[Dataset items]

'''

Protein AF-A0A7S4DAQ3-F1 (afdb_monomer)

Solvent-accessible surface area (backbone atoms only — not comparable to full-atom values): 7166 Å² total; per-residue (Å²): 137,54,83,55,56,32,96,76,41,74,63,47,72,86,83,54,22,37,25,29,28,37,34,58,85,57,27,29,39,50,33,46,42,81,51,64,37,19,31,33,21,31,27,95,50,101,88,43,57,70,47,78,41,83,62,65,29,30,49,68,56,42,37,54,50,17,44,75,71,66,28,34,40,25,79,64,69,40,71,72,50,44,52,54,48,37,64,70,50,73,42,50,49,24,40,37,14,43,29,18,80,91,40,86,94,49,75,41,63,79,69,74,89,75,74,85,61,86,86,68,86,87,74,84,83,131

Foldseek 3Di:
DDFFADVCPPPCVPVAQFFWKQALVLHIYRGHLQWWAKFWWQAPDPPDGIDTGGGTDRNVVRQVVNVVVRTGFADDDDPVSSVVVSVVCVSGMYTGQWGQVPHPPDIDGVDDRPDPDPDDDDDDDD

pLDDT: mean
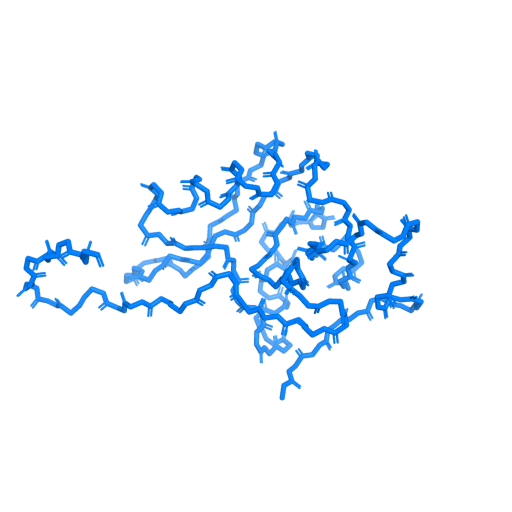 86.98, std 15.16, range [38.06, 98.19]

Secondary structure (DSSP, 8-state):
----B-TT-S--TTS---EEEE-TTS-EEEE-TTS-EEEEEE---SS-SEEEEEEEE-HHHHHHHHHHTT-EE----SHHHHHHHHHHHTT--EEEEEE-TTSTT--EES-------SS-------

Radius of gyration: 14.45 Å; Cα contacts (8 Å, |Δi|>4): 234; chains: 1; bounding box: 46×30×30 Å

InterPro domains:
  IPR001304 C-type lectin-like [PF00059] (2-42)
  IPR001304 C-type lectin-like [PF00059] (58-107)
  IPR001304 C-type lectin-like [PS50041] (1-42)
  IPR016186 C-type lectin-like/link domain superfamily [G3DSA:3.10.100.10] (1-45)
  IPR016186 C-type lectin-like/link domain superfamily [G3DSA:3.10.100.10] (46-121)
  IPR016187 C-type lectin fold [SSF56436] (1-45)
  IPR016187 C-type lectin fold [SSF56436] (49-108)
  IPR018378 C-type lectin, conserved site [PS00615] (19-41)
  IPR050111 C-type lectin and snaclec domain-containing protein [PTHR22803] (1-108)

Structure (mmCIF, N/CA/C/O backbone):
data_AF-A0A7S4DAQ3-F1
#
_entry.id   AF-A0A7S4DAQ3-F1
#
loop_
_atom_site.group_PDB
_atom_site.id
_atom_site.type_symbol
_atom_site.label_atom_id
_atom_site.label_alt_id
_atom_site.label_comp_id
_atom_site.label_asym_id
_atom_site.label_entity_id
_atom_site.label_seq_id
_atom_site.pdbx_PDB_ins_code
_atom_site.Cartn_x
_atom_site.Cartn_y
_atom_site.Cartn_z
_atom_site.occupancy
_atom_site.B_iso_or_equiv
_atom_site.auth_seq_id
_atom_site.auth_comp_id
_atom_site.auth_asym_id
_atom_site.auth_atom_id
_atom_site.pdbx_PDB_model_num
ATOM 1 N N . ASP A 1 1 ? -0.697 11.423 13.811 1.00 74.94 1 ASP A N 1
ATOM 2 C CA . ASP A 1 1 ? -0.449 10.534 12.665 1.00 74.94 1 ASP A CA 1
ATOM 3 C C . ASP A 1 1 ? 0.418 9.380 13.122 1.00 74.94 1 ASP A C 1
ATOM 5 O O . ASP A 1 1 ? 1.310 9.595 13.939 1.00 74.94 1 ASP A O 1
ATOM 9 N N . TYR A 1 2 ? 0.057 8.164 12.724 1.00 89.44 2 TYR A N 1
ATOM 10 C CA . TYR A 1 2 ? 0.784 6.938 13.048 1.00 89.44 2 TYR A CA 1
ATOM 11 C C . TYR A 1 2 ? 1.613 6.533 11.831 1.00 89.44 2 TYR A C 1
ATOM 13 O O . TYR A 1 2 ? 1.131 6.647 10.708 1.00 89.44 2 TYR A O 1
ATOM 21 N N . THR A 1 3 ? 2.838 6.073 12.065 1.00 93.00 3 THR A N 1
ATOM 22 C CA . THR A 1 3 ? 3.721 5.532 11.029 1.00 93.00 3 THR A CA 1
ATOM 23 C C . THR A 1 3 ? 4.461 4.321 11.570 1.00 93.00 3 THR A C 1
ATOM 25 O O . THR A 1 3 ? 4.893 4.364 12.726 1.00 93.00 3 THR A O 1
ATOM 28 N N . ASN A 1 4 ? 4.678 3.305 10.735 1.00 95.81 4 ASN A N 1
ATOM 29 C CA . ASN A 1 4 ? 5.461 2.120 11.096 1.00 95.81 4 ASN A CA 1
ATOM 30 C C . ASN A 1 4 ? 6.593 1.819 10.102 1.00 95.81 4 ASN A C 1
ATOM 32 O O . ASN A 1 4 ? 6.898 0.664 9.827 1.00 95.81 4 ASN A O 1
ATOM 36 N N . TRP A 1 5 ? 7.205 2.857 9.530 1.00 96.56 5 TRP A N 1
ATOM 37 C CA . TRP A 1 5 ? 8.314 2.717 8.586 1.00 96.56 5 TRP A CA 1
ATOM 38 C C . TRP A 1 5 ? 9.439 1.830 9.122 1.00 96.56 5 TRP A C 1
ATOM 40 O O . TRP A 1 5 ? 9.871 1.966 10.272 1.00 96.56 5 TRP A O 1
ATOM 50 N N . ASN A 1 6 ? 9.936 0.933 8.271 1.00 96.19 6 ASN A N 1
ATOM 51 C CA . ASN A 1 6 ? 11.145 0.180 8.563 1.00 96.19 6 ASN A CA 1
ATOM 52 C C . ASN A 1 6 ? 12.350 1.122 8.721 1.00 96.19 6 ASN A C 1
ATOM 54 O O . ASN A 1 6 ? 12.372 2.257 8.250 1.00 96.19 6 ASN A O 1
ATOM 58 N N . SER A 1 7 ? 13.395 0.645 9.401 1.00 95.44 7 SER A N 1
ATOM 59 C CA . SER A 1 7 ? 14.629 1.419 9.550 1.00 95.44 7 SER A CA 1
ATOM 60 C C . SER A 1 7 ? 15.269 1.681 8.185 1.00 95.44 7 SER A C 1
ATOM 62 O O . SER A 1 7 ? 15.873 0.773 7.621 1.00 95.44 7 SER A O 1
ATOM 64 N N . GLY A 1 8 ? 15.237 2.934 7.738 1.00 91.31 8 GLY A N 1
ATOM 65 C CA . GLY A 1 8 ? 15.741 3.343 6.425 1.00 91.31 8 GLY A CA 1
ATOM 66 C C . GLY A 1 8 ? 14.644 3.849 5.494 1.00 91.31 8 GLY A C 1
ATOM 67 O O . GLY A 1 8 ? 14.994 4.540 4.550 1.00 91.31 8 GLY A O 1
ATOM 68 N N . GLU A 1 9 ? 13.377 3.587 5.829 1.00 92.44 9 GLU A N 1
ATOM 69 C CA . GLU A 1 9 ? 12.201 3.971 5.049 1.00 92.44 9 GLU A CA 1
ATOM 70 C C . GLU A 1 9 ? 11.498 5.223 5.622 1.00 92.44 9 GLU A C 1
ATOM 72 O O . GLU A 1 9 ? 11.629 5.513 6.824 1.00 92.44 9 GLU A O 1
ATOM 77 N N . PRO A 1 10 ? 10.722 5.955 4.803 1.00 91.62 10 PRO A N 1
ATOM 78 C CA . PRO A 1 10 ? 10.662 5.811 3.351 1.00 91.62 10 PRO A CA 1
ATOM 79 C C . PRO A 1 10 ? 11.954 6.299 2.692 1.00 91.62 10 PRO A C 1
ATOM 81 O O . PRO A 1 10 ? 12.574 7.251 3.190 1.00 91.62 10 PRO A O 1
ATOM 84 N N . ASN A 1 11 ? 12.400 5.619 1.639 1.00 87.81 11 ASN A N 1
ATOM 85 C CA . ASN A 1 11 ? 13.697 5.891 1.017 1.00 87.81 11 ASN A CA 1
ATOM 86 C C . ASN A 1 11 ? 13.607 6.443 -0.415 1.00 87.81 11 ASN A C 1
ATOM 88 O O . ASN A 1 11 ? 14.626 6.938 -0.911 1.00 87.81 11 ASN A O 1
ATOM 92 N N . ASP A 1 12 ? 12.417 6.405 -1.017 1.00 82.50 12 ASP A N 1
ATOM 93 C CA . ASP A 1 12 ? 12.111 6.801 -2.389 1.00 82.50 12 ASP A CA 1
ATOM 94 C C . ASP A 1 12 ? 13.156 6.263 -3.382 1.00 82.50 12 ASP A C 1
ATOM 96 O O . ASP A 1 12 ? 13.889 7.006 -4.054 1.00 82.50 12 ASP A O 1
ATOM 100 N N . TRP A 1 13 ? 13.326 4.933 -3.426 1.00 78.56 13 TRP A N 1
ATOM 101 C CA . TRP A 1 13 ? 14.431 4.343 -4.174 1.00 78.56 13 TRP A CA 1
ATOM 102 C C . TRP A 1 13 
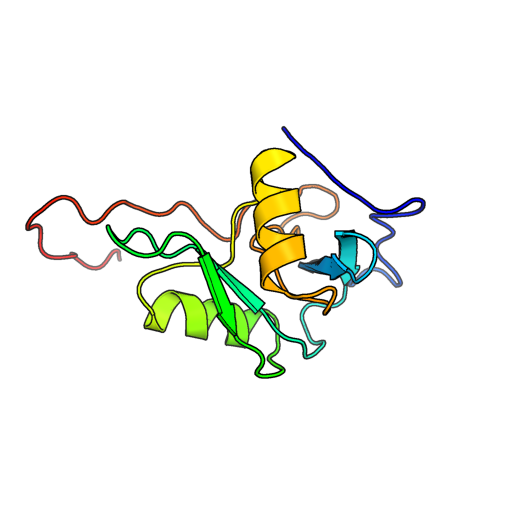? 14.305 4.637 -5.672 1.00 78.56 13 TRP A C 1
ATOM 104 O O . TRP A 1 13 ? 13.543 4.016 -6.416 1.00 78.56 13 TRP A O 1
ATOM 114 N N . GLY A 1 14 ? 15.172 5.522 -6.163 1.00 74.88 14 GLY A N 1
ATOM 115 C CA . GLY A 1 14 ? 15.218 5.869 -7.581 1.00 74.88 14 GLY A CA 1
ATOM 116 C C . GLY A 1 14 ? 14.139 6.857 -8.022 1.00 74.88 14 GLY A C 1
ATOM 117 O O . GLY A 1 14 ? 13.853 6.885 -9.221 1.00 74.88 14 GLY A O 1
ATOM 118 N N . ASP A 1 15 ? 13.609 7.660 -7.094 1.00 75.12 15 ASP A N 1
ATOM 119 C CA . ASP A 1 15 ? 12.605 8.706 -7.333 1.00 75.12 15 ASP A CA 1
ATOM 120 C C . ASP A 1 15 ? 11.300 8.134 -7.943 1.00 75.12 15 ASP A C 1
ATOM 122 O O . ASP A 1 15 ? 10.820 8.622 -8.976 1.00 75.12 15 ASP A O 1
ATOM 126 N N . SER A 1 16 ? 10.808 7.001 -7.419 1.00 82.69 16 SER A N 1
ATOM 127 C CA . SER A 1 16 ? 9.679 6.256 -8.018 1.00 82.69 16 SER A CA 1
ATOM 128 C C . SER A 1 16 ? 8.933 5.286 -7.085 1.00 82.69 16 SER A C 1
ATOM 130 O O . SER A 1 16 ? 8.246 4.375 -7.576 1.00 82.69 16 SER A O 1
ATOM 132 N N . GLU A 1 17 ? 9.099 5.409 -5.766 1.00 86.75 17 GLU A N 1
ATOM 133 C CA . GLU A 1 17 ? 8.492 4.500 -4.782 1.00 86.75 17 GLU A CA 1
ATOM 134 C C . GLU A 1 17 ? 7.311 5.137 -4.047 1.00 86.75 17 GLU A C 1
ATOM 136 O O . GLU A 1 17 ? 7.295 5.260 -2.836 1.00 86.75 17 GLU A O 1
ATOM 141 N N . ASP A 1 18 ? 6.261 5.491 -4.779 1.00 90.25 18 ASP A N 1
ATOM 142 C CA . ASP A 1 18 ? 5.176 6.299 -4.213 1.00 90.25 18 ASP A CA 1
ATOM 143 C C . ASP A 1 18 ? 4.106 5.517 -3.409 1.00 90.25 18 ASP A C 1
ATOM 145 O O . ASP A 1 18 ? 3.098 6.077 -2.963 1.00 90.25 18 ASP A O 1
ATOM 149 N N . CYS A 1 19 ? 4.244 4.193 -3.271 1.00 95.25 19 CYS A N 1
ATOM 150 C CA . CYS A 1 19 ? 3.184 3.321 -2.756 1.00 95.25 19 CYS A CA 1
ATOM 151 C C . CYS A 1 19 ? 3.630 2.472 -1.574 1.00 95.25 19 CYS A C 1
ATOM 153 O O . CYS A 1 19 ? 4.673 1.833 -1.609 1.00 95.25 19 CYS A O 1
ATOM 155 N N . VAL A 1 20 ? 2.801 2.393 -0.532 1.00 96.56 20 VAL A N 1
ATOM 156 C CA . VAL A 1 20 ? 3.217 1.760 0.723 1.00 96.56 20 VAL A CA 1
ATOM 157 C C . VAL A 1 20 ? 2.748 0.315 0.826 1.00 96.56 20 VAL A C 1
ATOM 159 O O . VAL A 1 20 ? 1.562 -0.005 0.669 1.00 96.56 20 VAL A O 1
ATOM 162 N N . GLU A 1 21 ? 3.681 -0.562 1.174 1.00 97.12 21 GLU A N 1
ATOM 163 C CA . GLU A 1 21 ? 3.412 -1.927 1.605 1.00 97.12 21 GLU A CA 1
ATOM 164 C C . GLU A 1 21 ? 3.689 -2.121 3.097 1.00 97.12 21 GLU A C 1
ATOM 166 O O . GLU A 1 21 ? 4.584 -1.502 3.674 1.00 97.12 21 GLU A O 1
ATOM 171 N N . ILE A 1 22 ? 2.962 -3.052 3.712 1.00 97.06 22 ILE A N 1
ATOM 172 C CA . ILE A 1 22 ? 3.434 -3.718 4.923 1.00 97.06 22 ILE A CA 1
ATOM 173 C C . ILE A 1 22 ? 4.354 -4.864 4.511 1.00 97.06 22 ILE A C 1
ATOM 175 O O . ILE A 1 22 ? 4.047 -5.601 3.574 1.00 97.06 22 ILE A O 1
ATOM 179 N N . THR A 1 23 ? 5.480 -5.016 5.198 1.00 96.12 23 THR A N 1
ATOM 180 C CA . THR A 1 23 ? 6.489 -6.036 4.888 1.00 96.12 23 THR A CA 1
ATOM 181 C C . THR A 1 23 ? 6.409 -7.220 5.850 1.00 96.12 23 THR A C 1
ATOM 183 O O . THR A 1 23 ? 5.742 -7.171 6.882 1.00 96.12 23 THR A O 1
ATOM 186 N N . SER A 1 24 ? 7.171 -8.279 5.570 1.00 93.12 24 SER A N 1
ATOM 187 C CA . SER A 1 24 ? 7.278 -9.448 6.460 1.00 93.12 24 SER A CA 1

'''

INSTRUCTIONS FOR THE TASK:
Set down the records above word for word, from the first line through the line containing "ATOM 2 C CA", both included; leave out the pictures.

RESPONSE AREA:
Protein AF-A0A7S4DAQ3-F1 (afdb_monomer)

Solvent-accessible surface area (backbone atoms only — not comparable to full-atom values): 7166 Å² total; per-residue (Å²): 137,54,83,55,56,32,96,76,41,74,63,47,72,86,83,54,22,37,25,29,28,37,34,58,85,57,27,29,39,50,33,46,42,81,51,64,37,19,31,33,21,31,27,95,50,101,88,43,57,70,47,78,41,83,62,65,29,30,49,68,56,42,37,54,50,17,44,75,71,66,28,34,40,25,79,64,69,40,71,72,50,44,52,54,48,37,64,70,50,73,42,50,49,24,40,37,14,43,29,18,80,91,40,86,94,49,75,41,63,79,69,74,89,75,74,85,61,86,86,68,86,87,74,84,83,131

Foldseek 3Di:
DDFFADVCPPPCVPVAQFFWKQALVLHIYRGHLQWWAKFWWQAPDPPDGIDTGGGTDRNVVRQVVNVVVRTGFADDDDPVSSVVVSVVCVSGMYTGQWGQVPHPPDIDGVDDRPDPDPDDDDDDDD

pLDDT: mean
 86.98, std 15.16, range [38.06, 98.19]

Secondary structure (DSSP, 8-state):
----B-TT-S--TTS---EEEE-TTS-EEEE-TTS-EEEEEE---SS-SEEEEEEEE-HHHHHHHHHHTT-EE----SHHHHHHHHHHHTT--EEEEEE-TTSTT--EES-------SS-------

Radius of gyration: 14.45 Å; Cα contacts (8 Å, |Δi|>4): 234; chains: 1; bounding box: 46×30×30 Å

InterPro domains:
  IPR001304 C-type lectin-like [PF00059] (2-42)
  IPR001304 C-type lectin-like [PF00059] (58-107)
  IPR001304 C-type lectin-like [PS50041] (1-42)
  IPR016186 C-type lectin-like/link domain superfamily [G3DSA:3.10.100.10] (1-45)
  IPR016186 C-type lectin-like/link domain superfamily [G3DSA:3.10.100.10] (46-121)
  IPR016187 C-type lectin fold [SSF56436] (1-45)
  IPR016187 C-type lectin fold [SSF56436] (49-108)
  IPR018378 C-type lectin, conserved site [PS00615] (19-41)
  IPR050111 C-type lectin and snaclec domain-containing protein [PTHR22803] (1-108)

Structure (mmCIF, N/CA/C/O backbone):
data_AF-A0A7S4DAQ3-F1
#
_entry.id   AF-A0A7S4DAQ3-F1
#
loop_
_atom_site.group_PDB
_atom_site.id
_atom_site.type_symbol
_atom_site.label_atom_id
_atom_site.label_alt_id
_atom_site.label_comp_id
_atom_site.label_asym_id
_atom_site.label_entity_id
_atom_site.label_seq_id
_atom_site.pdbx_PDB_ins_code
_atom_site.Cartn_x
_atom_site.Cartn_y
_atom_site.Cartn_z
_atom_site.occupancy
_atom_site.B_iso_or_equiv
_atom_site.auth_seq_id
_atom_site.auth_comp_id
_atom_site.auth_asym_id
_atom_site.auth_atom_id
_atom_site.pdbx_PDB_model_num
ATOM 1 N N . ASP A 1 1 ? -0.697 11.423 13.811 1.00 74.94 1 ASP A N 1
ATOM 2 C CA . ASP A 1 1 ? -0.449 10.534 12.665 1.00 74.94 1 ASP A CA 1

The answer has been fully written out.